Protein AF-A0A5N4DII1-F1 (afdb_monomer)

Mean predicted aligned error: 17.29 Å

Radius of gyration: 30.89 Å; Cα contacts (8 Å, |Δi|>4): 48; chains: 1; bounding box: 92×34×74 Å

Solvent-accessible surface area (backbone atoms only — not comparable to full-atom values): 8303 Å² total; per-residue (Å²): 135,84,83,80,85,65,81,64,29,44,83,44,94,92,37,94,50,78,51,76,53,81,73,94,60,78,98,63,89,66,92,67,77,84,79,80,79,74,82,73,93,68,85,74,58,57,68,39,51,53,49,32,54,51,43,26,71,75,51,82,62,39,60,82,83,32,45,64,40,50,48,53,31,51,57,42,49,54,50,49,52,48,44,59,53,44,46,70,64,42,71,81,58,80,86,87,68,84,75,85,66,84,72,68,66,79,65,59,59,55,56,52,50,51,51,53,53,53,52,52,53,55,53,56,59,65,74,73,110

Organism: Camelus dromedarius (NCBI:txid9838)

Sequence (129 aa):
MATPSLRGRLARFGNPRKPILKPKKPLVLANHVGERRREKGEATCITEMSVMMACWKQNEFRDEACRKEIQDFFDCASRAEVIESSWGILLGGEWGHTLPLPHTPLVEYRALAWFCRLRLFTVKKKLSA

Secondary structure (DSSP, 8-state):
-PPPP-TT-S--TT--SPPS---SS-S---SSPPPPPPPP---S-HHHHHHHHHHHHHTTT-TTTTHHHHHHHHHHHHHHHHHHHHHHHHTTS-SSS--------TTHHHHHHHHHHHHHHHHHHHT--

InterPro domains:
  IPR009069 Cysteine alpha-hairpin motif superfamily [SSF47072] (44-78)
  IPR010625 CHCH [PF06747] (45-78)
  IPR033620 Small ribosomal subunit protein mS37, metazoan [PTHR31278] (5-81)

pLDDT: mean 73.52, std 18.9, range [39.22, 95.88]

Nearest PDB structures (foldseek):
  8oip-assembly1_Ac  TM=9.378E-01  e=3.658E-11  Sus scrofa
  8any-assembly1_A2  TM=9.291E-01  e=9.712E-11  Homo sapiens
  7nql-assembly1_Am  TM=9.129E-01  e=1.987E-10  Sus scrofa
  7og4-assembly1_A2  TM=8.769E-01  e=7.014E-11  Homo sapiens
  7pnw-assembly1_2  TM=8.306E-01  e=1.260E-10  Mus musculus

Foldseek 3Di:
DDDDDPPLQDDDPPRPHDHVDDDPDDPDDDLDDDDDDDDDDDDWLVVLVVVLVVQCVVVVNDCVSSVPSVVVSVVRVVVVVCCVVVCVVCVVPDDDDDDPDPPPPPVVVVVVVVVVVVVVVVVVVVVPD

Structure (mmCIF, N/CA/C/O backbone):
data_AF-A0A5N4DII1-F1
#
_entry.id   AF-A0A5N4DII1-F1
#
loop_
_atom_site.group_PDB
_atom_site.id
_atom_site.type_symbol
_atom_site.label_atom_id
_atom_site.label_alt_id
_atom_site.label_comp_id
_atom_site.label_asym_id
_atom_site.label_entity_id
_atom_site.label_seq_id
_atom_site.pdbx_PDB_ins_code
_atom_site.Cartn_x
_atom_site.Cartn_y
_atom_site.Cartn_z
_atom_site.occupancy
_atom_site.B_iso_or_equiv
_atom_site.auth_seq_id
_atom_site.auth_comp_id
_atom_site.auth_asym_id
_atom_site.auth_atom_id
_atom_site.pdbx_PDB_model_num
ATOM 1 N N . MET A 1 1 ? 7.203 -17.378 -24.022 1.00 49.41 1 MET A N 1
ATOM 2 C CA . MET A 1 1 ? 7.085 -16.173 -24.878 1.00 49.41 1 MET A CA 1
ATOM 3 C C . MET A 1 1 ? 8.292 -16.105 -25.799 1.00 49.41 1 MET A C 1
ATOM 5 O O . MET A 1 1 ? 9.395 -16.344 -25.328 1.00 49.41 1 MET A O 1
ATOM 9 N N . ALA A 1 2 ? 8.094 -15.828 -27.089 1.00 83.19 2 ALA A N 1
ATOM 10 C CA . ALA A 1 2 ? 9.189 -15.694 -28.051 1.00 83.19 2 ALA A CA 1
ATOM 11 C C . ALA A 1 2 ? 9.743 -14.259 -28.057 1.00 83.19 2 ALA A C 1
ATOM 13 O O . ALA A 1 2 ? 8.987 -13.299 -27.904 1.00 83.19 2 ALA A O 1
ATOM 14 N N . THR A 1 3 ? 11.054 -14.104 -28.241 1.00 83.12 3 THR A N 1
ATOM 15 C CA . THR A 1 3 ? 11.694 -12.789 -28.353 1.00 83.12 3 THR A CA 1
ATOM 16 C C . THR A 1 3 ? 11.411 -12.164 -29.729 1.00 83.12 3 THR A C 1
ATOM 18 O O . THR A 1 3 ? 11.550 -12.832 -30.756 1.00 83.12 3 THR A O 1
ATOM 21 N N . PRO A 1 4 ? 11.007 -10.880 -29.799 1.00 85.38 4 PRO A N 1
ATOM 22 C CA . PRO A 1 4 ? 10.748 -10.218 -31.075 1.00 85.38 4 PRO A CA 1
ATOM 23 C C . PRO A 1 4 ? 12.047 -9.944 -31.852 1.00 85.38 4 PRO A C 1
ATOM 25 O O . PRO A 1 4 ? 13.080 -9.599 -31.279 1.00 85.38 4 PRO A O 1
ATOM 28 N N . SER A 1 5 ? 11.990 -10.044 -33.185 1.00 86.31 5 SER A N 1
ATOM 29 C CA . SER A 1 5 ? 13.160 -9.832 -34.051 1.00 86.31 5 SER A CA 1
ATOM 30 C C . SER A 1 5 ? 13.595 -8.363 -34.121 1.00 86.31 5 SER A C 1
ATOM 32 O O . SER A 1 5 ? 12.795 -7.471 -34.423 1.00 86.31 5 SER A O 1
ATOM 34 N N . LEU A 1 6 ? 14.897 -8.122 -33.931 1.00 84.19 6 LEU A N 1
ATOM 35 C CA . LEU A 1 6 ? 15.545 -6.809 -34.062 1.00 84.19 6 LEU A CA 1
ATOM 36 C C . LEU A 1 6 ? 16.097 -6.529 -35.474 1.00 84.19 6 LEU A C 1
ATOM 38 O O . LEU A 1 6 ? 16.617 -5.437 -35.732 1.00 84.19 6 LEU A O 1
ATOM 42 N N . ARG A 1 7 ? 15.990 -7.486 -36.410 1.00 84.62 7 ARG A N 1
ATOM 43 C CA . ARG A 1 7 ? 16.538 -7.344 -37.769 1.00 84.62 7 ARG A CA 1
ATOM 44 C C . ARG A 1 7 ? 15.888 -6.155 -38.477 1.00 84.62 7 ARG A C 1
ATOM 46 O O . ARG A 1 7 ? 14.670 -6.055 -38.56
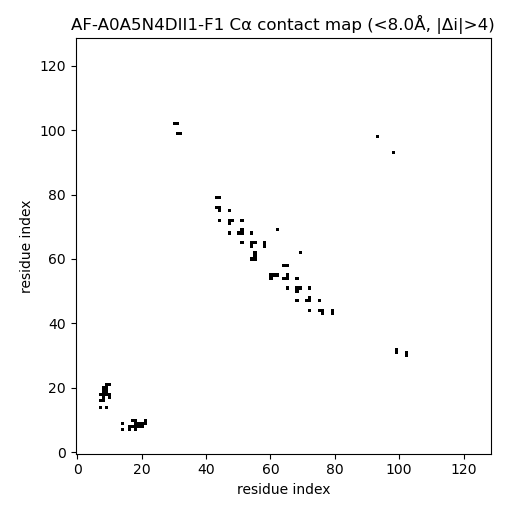7 1.00 84.62 7 ARG A O 1
ATOM 53 N N . GLY A 1 8 ? 16.712 -5.246 -38.989 1.00 82.88 8 GLY A N 1
ATOM 54 C CA . GLY A 1 8 ? 16.238 -4.101 -39.763 1.00 82.88 8 GLY A CA 1
ATOM 55 C C . GLY A 1 8 ? 15.620 -2.957 -38.942 1.00 82.88 8 GLY A C 1
ATOM 56 O O . GLY A 1 8 ? 15.141 -1.992 -39.532 1.00 82.88 8 GLY A O 1
ATOM 57 N N . ARG A 1 9 ? 15.615 -3.042 -37.602 1.00 84.75 9 ARG A N 1
ATOM 58 C CA . ARG A 1 9 ? 15.003 -2.023 -36.723 1.00 84.75 9 ARG A CA 1
ATOM 59 C C . ARG A 1 9 ? 15.982 -0.963 -36.221 1.00 84.75 9 ARG A C 1
ATOM 61 O O . ARG A 1 9 ? 15.541 0.058 -35.699 1.00 84.75 9 ARG A O 1
ATOM 68 N N . LEU A 1 10 ? 17.281 -1.211 -36.374 1.00 86.06 10 LEU A N 1
ATOM 69 C CA . LEU A 1 10 ? 18.369 -0.335 -35.943 1.00 86.06 10 LEU A CA 1
ATOM 70 C C . LEU A 1 10 ? 19.000 0.379 -37.136 1.00 86.06 10 LEU A C 1
ATOM 72 O O . LEU A 1 10 ? 19.003 -0.138 -38.258 1.00 86.06 10 LEU A O 1
ATOM 76 N N . ALA A 1 11 ? 19.582 1.544 -36.861 1.00 84.69 11 ALA A N 1
ATOM 77 C CA . ALA A 1 11 ? 20.384 2.277 -37.825 1.00 84.69 11 ALA A CA 1
ATOM 78 C C . ALA A 1 11 ? 21.694 1.511 -38.057 1.00 84.69 11 ALA A C 1
ATOM 80 O O . ALA A 1 11 ? 22.527 1.400 -37.158 1.00 84.69 11 ALA A O 1
ATOM 81 N N . ARG A 1 12 ? 21.853 0.932 -39.247 1.00 83.00 12 ARG A N 1
ATOM 82 C CA . ARG A 1 12 ? 23.088 0.284 -39.704 1.00 83.00 12 ARG A CA 1
ATOM 83 C C . ARG A 1 12 ? 23.291 0.621 -41.171 1.00 83.00 12 ARG A C 1
ATOM 85 O O . ARG A 1 12 ? 22.317 0.648 -41.913 1.00 83.00 12 ARG A O 1
ATOM 92 N N . PHE A 1 13 ? 24.544 0.780 -41.591 1.00 78.69 13 PHE A N 1
ATOM 93 C CA . PHE A 1 13 ? 24.889 1.064 -42.988 1.00 78.69 13 PHE A CA 1
ATOM 94 C C . PHE A 1 13 ? 24.318 0.033 -43.979 1.00 78.69 13 PHE A C 1
ATOM 96 O O . PHE A 1 13 ? 23.868 0.403 -45.053 1.00 78.69 13 PHE A O 1
ATOM 103 N N . GLY A 1 14 ? 24.248 -1.248 -43.601 1.00 80.94 14 GLY A N 1
ATOM 104 C CA . GLY A 1 14 ? 23.664 -2.311 -44.435 1.00 80.94 14 GLY A CA 1
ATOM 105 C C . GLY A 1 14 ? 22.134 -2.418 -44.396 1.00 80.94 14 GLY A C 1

• • •

WHAT IS BEING ASKED: Write down again, exactly as given, only the lines above that fall from the line with "ATOM 2 C CA" to the line with "ATOM 10 C CA", inclusive.

SOLUTION FOR THIS EXERCISE:
ATOM 2 C CA . MET A 1 1 ? 7.085 -16.173 -24.878 1.00 49.41 1 MET A CA 1
ATOM 3 C C . MET A 1 1 ? 8.292 -16.105 -25.799 1.00 49.41 1 MET A C 1
ATOM 5 O O . MET A 1 1 ? 9.395 -16.344 -25.328 1.00 49.41 1 MET A O 1
ATOM 9 N N . ALA A 1 2 ? 8.094 -15.828 -27.089 1.00 83.19 2 ALA A N 1
ATOM 10 C CA . ALA A 1 2 ? 9.189 -15.694 -28.051 1.00 83.19 2 ALA A CA 1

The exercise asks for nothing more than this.